(Provided entries)

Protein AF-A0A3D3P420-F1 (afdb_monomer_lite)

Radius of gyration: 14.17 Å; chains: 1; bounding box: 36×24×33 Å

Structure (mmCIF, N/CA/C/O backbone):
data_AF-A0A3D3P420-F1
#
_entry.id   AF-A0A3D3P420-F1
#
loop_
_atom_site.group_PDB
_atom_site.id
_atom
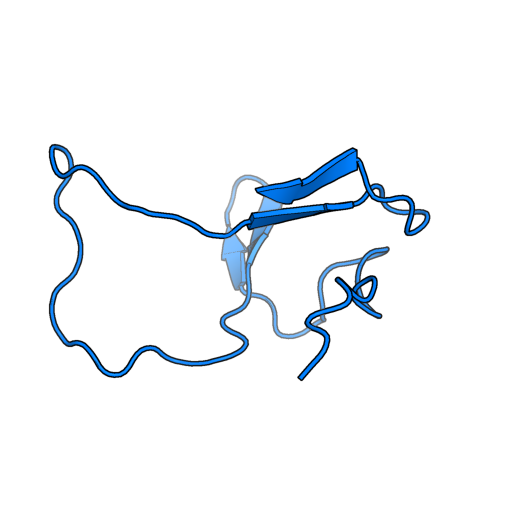_site.type_symbol
_atom_si
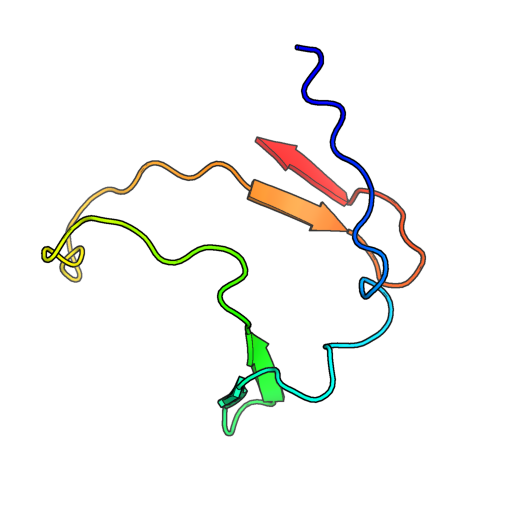te.label_atom_id
_atom_site.label_alt_id
_atom_site.label_comp_id
_atom_site.label_asym_id
_atom_site.label_entity_id
_atom_site.label_seq_id
_atom_site.pdbx_PDB_ins_code
_atom_site.Cartn_x
_atom_site.Cartn_y
_atom_site.Cartn_z
_atom_site.occupancy
_atom_site.B_iso_or_equiv
_atom_site.auth_seq_id
_atom_site.auth_comp_id
_atom_site.auth_asym_id
_atom_site.auth_atom_id
_atom_site.pdbx_PDB_model_num
ATOM 1 N N . MET A 1 1 ? 22.059 -2.030 9.210 1.00 34.81 1 MET A N 1
ATOM 2 C CA . MET A 1 1 ? 21.429 -2.683 8.048 1.00 34.81 1 MET A CA 1
ATOM 3 C C . MET A 1 1 ? 20.971 -1.584 7.115 1.00 34.81 1 MET A C 1
ATOM 5 O O . MET A 1 1 ? 20.127 -0.794 7.513 1.00 34.81 1 MET A O 1
ATOM 9 N N . SER A 1 2 ? 21.604 -1.447 5.954 1.00 37.06 2 SER A N 1
ATOM 10 C CA . SER A 1 2 ? 21.230 -0.450 4.952 1.00 37.06 2 SER A CA 1
ATOM 11 C C . SER A 1 2 ? 19.848 -0.811 4.415 1.00 37.06 2 SER A C 1
ATOM 13 O O . SER A 1 2 ? 19.716 -1.808 3.714 1.00 37.06 2 SER A O 1
ATOM 15 N N . ASN A 1 3 ? 18.814 -0.057 4.791 1.00 49.12 3 ASN A N 1
ATOM 16 C CA . ASN A 1 3 ? 17.465 -0.239 4.258 1.00 49.12 3 ASN A CA 1
ATOM 17 C C . ASN A 1 3 ? 17.396 0.426 2.879 1.00 49.12 3 ASN A C 1
ATOM 19 O O . ASN A 1 3 ? 16.801 1.487 2.704 1.00 49.12 3 ASN A O 1
ATOM 23 N N . THR A 1 4 ? 18.122 -0.134 1.913 1.00 55.78 4 THR A N 1
ATOM 24 C CA . THR A 1 4 ? 17.991 0.274 0.519 1.00 55.78 4 THR A CA 1
ATOM 25 C C . THR A 1 4 ? 16.601 -0.157 0.069 1.00 55.78 4 THR A C 1
ATOM 27 O O . THR A 1 4 ? 16.276 -1.338 0.132 1.00 55.78 4 THR A O 1
ATOM 30 N N . LEU A 1 5 ? 15.769 0.805 -0.328 1.00 63.31 5 LEU A N 1
ATOM 31 C CA . LEU A 1 5 ? 14.435 0.552 -0.861 1.00 63.31 5 LEU A CA 1
ATOM 32 C C . LEU A 1 5 ? 14.562 -0.219 -2.178 1.00 63.31 5 LEU A C 1
ATOM 34 O O . LEU A 1 5 ? 14.738 0.369 -3.246 1.00 63.31 5 LEU A O 1
ATOM 38 N N . GLU A 1 6 ? 14.534 -1.546 -2.096 1.00 78.06 6 GLU A N 1
ATOM 39 C CA . GLU A 1 6 ? 14.503 -2.395 -3.277 1.00 78.06 6 GLU A CA 1
ATOM 40 C C . GLU A 1 6 ? 13.148 -2.257 -3.964 1.00 78.06 6 GLU A C 1
ATOM 42 O O . GLU A 1 6 ? 12.096 -2.193 -3.328 1.00 78.06 6 GLU A O 1
ATOM 47 N N . THR A 1 7 ? 13.182 -2.192 -5.291 1.00 82.50 7 THR A N 1
ATOM 48 C CA . THR A 1 7 ? 11.954 -2.157 -6.081 1.00 82.50 7 THR A CA 1
ATOM 49 C C . THR A 1 7 ? 11.225 -3.494 -5.929 1.00 82.50 7 THR A C 1
ATOM 51 O O . THR A 1 7 ? 11.853 -4.536 -6.148 1.00 82.50 7 THR A O 1
ATOM 54 N N . PRO A 1 8 ? 9.922 -3.499 -5.595 1.00 84.62 8 PRO A N 1
ATOM 55 C CA . PRO A 1 8 ? 9.147 -4.731 -5.512 1.00 84.62 8 PRO A CA 1
ATOM 56 C C . PRO A 1 8 ? 9.184 -5.513 -6.831 1.00 84.62 8 PRO A C 1
ATOM 58 O O . PRO A 1 8 ? 9.068 -4.941 -7.916 1.00 84.62 8 PRO A O 1
ATOM 61 N N . LYS A 1 9 ? 9.334 -6.840 -6.757 1.00 83.50 9 LYS A N 1
ATOM 62 C CA . LYS A 1 9 ? 9.398 -7.711 -7.951 1.00 83.50 9 LYS A CA 1
ATOM 63 C C . LYS A 1 9 ? 8.091 -7.714 -8.749 1.00 83.50 9 LYS A C 1
ATOM 65 O O . LYS A 1 9 ? 8.099 -7.949 -9.953 1.00 83.50 9 LYS A O 1
ATOM 70 N N . ASP A 1 10 ? 6.988 -
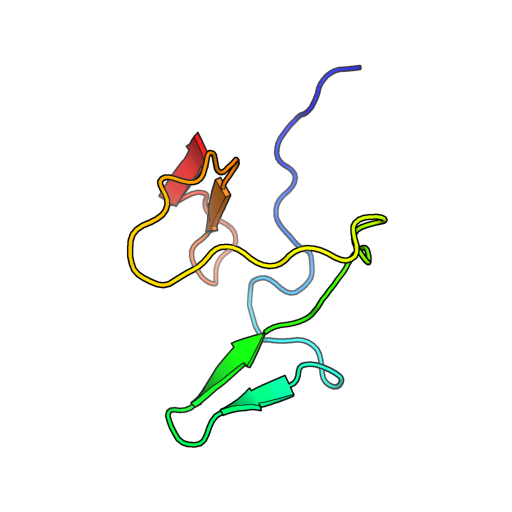7.454 -8.066 1.00 82.12 10 ASP A N 1
ATOM 71 C CA . ASP A 1 10 ? 5.612 -7.392 -8.547 1.00 82.12 10 ASP A CA 1
ATOM 72 C C . ASP A 1 10 ? 5.153 -5.954 -8.855 1.00 82.12 10 ASP A C 1
ATOM 74 O O . ASP A 1 10 ? 3.975 -5.703 -9.073 1.00 82.12 10 ASP A O 1
ATOM 78 N N . VAL A 1 11 ? 6.072 -4.986 -8.954 1.00 85.56 11 VAL A N 1
ATOM 79 C CA . VAL A 1 11 ? 5.725 -3.574 -9.217 1.00 85.56 11 VAL A CA 1
ATOM 80 C C . VAL A 1 11 ? 4.941 -3.354 -10.522 1.00 85.56 11 VAL A C 1
ATOM 82 O O . VAL A 1 11 ? 4.188 -2.391 -10.646 1.00 85.56 11 VAL A O 1
ATOM 85 N N . ALA A 1 12 ? 5.112 -4.238 -11.508 1.00 86.25 12 ALA A N 1
ATOM 86 C CA . ALA A 1 12 ? 4.449 -4.126 -12.804 1.00 86.25 12 ALA A CA 1
ATOM 87 C C . ALA A 1 12 ? 2.982 -4.590 -12.775 1.00 86.25 12 ALA A C 1
ATOM 89 O O . ALA A 1 12 ? 2.189 -4.142 -13.605 1.00 86.25 12 ALA A O 1
ATOM 90 N N . ALA A 1 13 ? 2.625 -5.494 -11.860 1.00 89.50 13 ALA A N 1
ATOM 91 C CA . ALA A 1 13 ? 1.283 -6.050 -11.745 1.00 89.50 13 ALA A CA 1
ATOM 92 C C . ALA A 1 13 ? 1.062 -6.633 -10.348 1.00 89.50 13 ALA A C 1
ATOM 94 O O . ALA A 1 13 ? 1.904 -7.377 -9.849 1.00 89.50 13 ALA A O 1
ATOM 95 N N . ALA A 1 14 ? -0.105 -6.354 -9.761 1.00 89.88 14 ALA A N 1
ATOM 96 C CA . ALA A 1 14 ? -0.471 -6.904 -8.462 1.00 89.88 14 ALA A CA 1
ATOM 97 C C . ALA A 1 14 ? -0.353 -8.444 -8.452 1.00 89.88 14 ALA A C 1
ATOM 99 O O . ALA A 1 14 ? -0.708 -9.094 -9.444 1.00 89.88 14 ALA A O 1
ATOM 100 N N . PRO A 1 15 ? 0.128 -9.041 -7.349 1.00 89.88 15 PRO A N 1
ATOM 101 C CA . PRO A 1 15 ? 0.253 -10.485 -7.245 1.00 89.88 15 PRO A CA 1
ATOM 102 C C . PRO A 1 15 ? -1.129 -11.149 -7.302 1.00 89.88 15 PRO A C 1
ATOM 104 O O . PRO A 1 15 ? -2.140 -10.560 -6.922 1.00 89.88 15 PRO A O 1
ATOM 107 N N . SER A 1 16 ? -1.186 -12.395 -7.775 1.00 91.69 16 SER A N 1
ATOM 108 C CA . SER A 1 16 ? -2.453 -13.103 -8.025 1.00 91.69 16 SER A CA 1
ATOM 109 C C . SER A 1 16 ? -3.284 -13.380 -6.769 1.00 91.69 16 SER A C 1
ATOM 111 O O . SER A 1 16 ? -4.455 -13.724 -6.878 1.00 91.69 16 SER A O 1
ATOM 113 N N . ASP A 1 17 ? -2.667 -13.286 -5.593 1.00 93.12 17 ASP A N 1
ATOM 114 C CA . ASP A 1 17 ? -3.290 -13.449 -4.280 1.00 93.12 17 ASP A CA 1
ATOM 115 C C . ASP A 1 17 ? -3.557 -12.107 -3.573 1.00 93.12 17 ASP A C 1
ATOM 117 O O . ASP A 1 17 ? -3.842 -12.092 -2.377 1.00 93.12 17 ASP A O 1
ATOM 121 N N . ALA A 1 18 ? -3.455 -10.980 -4.285 1.00 95.06 18 ALA A N 1
ATOM 122 C CA . ALA A 1 18 ? -3.896 -9.690 -3.773 1.00 95.06 18 ALA A CA 1
ATOM 123 C C . ALA A 1 18 ? -5.425 -9.641 -3.639 1.00 95.06 18 ALA A C 1
ATOM 125 O O . ALA A 1 18 ? -6.165 -10.157 -4.482 1.00 95.06 18 ALA A O 1
ATOM 126 N N . GLU A 1 19 ? -5.903 -8.950 -2.610 1.00 96.69 19 GLU A N 1
ATOM 127 C CA . GLU A 1 19 ? -7.312 -8.591 -2.503 1.00 96.69 19 GLU A CA 1
ATOM 128 C C . GLU A 1 19 ? -7.601 -7.415 -3.438 1.00 96.69 19 GLU A C 1
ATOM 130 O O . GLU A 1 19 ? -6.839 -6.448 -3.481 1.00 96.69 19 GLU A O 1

(End Provided entries)

_What you have to do_
Above are entries with pictures among them. Write out exactly the lines from the one containing "ATOM 70 N N" through the one containing "ATOM 85 N N", ends included, and leave those pictures out.

_Task result_
ATOM 70 N N . ASP A 1 10 ? 6.988 -
7.454 -8.066 1.00 82.12 10 ASP A N 1
ATOM 71 C CA . ASP A 1 10 ? 5.612 -7.392 -8.547 1.00 82.12 10 ASP A CA 1
ATOM 72 C C . ASP A 1 10 ? 5.153 -5.954 -8.855 1.00 82.12 10 ASP A C 1
ATOM 74 O O . ASP A 1 10 ? 3.975 -5.703 -9.073 1.00 82.12 10 ASP A O 1
ATOM 78 N N . VAL A 1 11 ? 6.072 -4.986 -8.954 1.00 85.56 11 VAL A N 1
ATOM 79 C CA . VAL A 1 11 ? 5.725 -3.574 -9.217 1.00 85.56 11 VAL A CA 1
ATOM 80 C C . VAL A 1 11 ? 4.941 -3.354 -10.522 1.00 85.56 11 VAL A C 1
ATOM 82 O O . VAL A 1 11 ? 4.188 -2.391 -10.646 1.00 85.56 11 VAL A O 1
ATOM 85 N N . ALA A 1 12 ? 5.112 -4.238 -11.508 1.00 86.25 12 ALA A N 1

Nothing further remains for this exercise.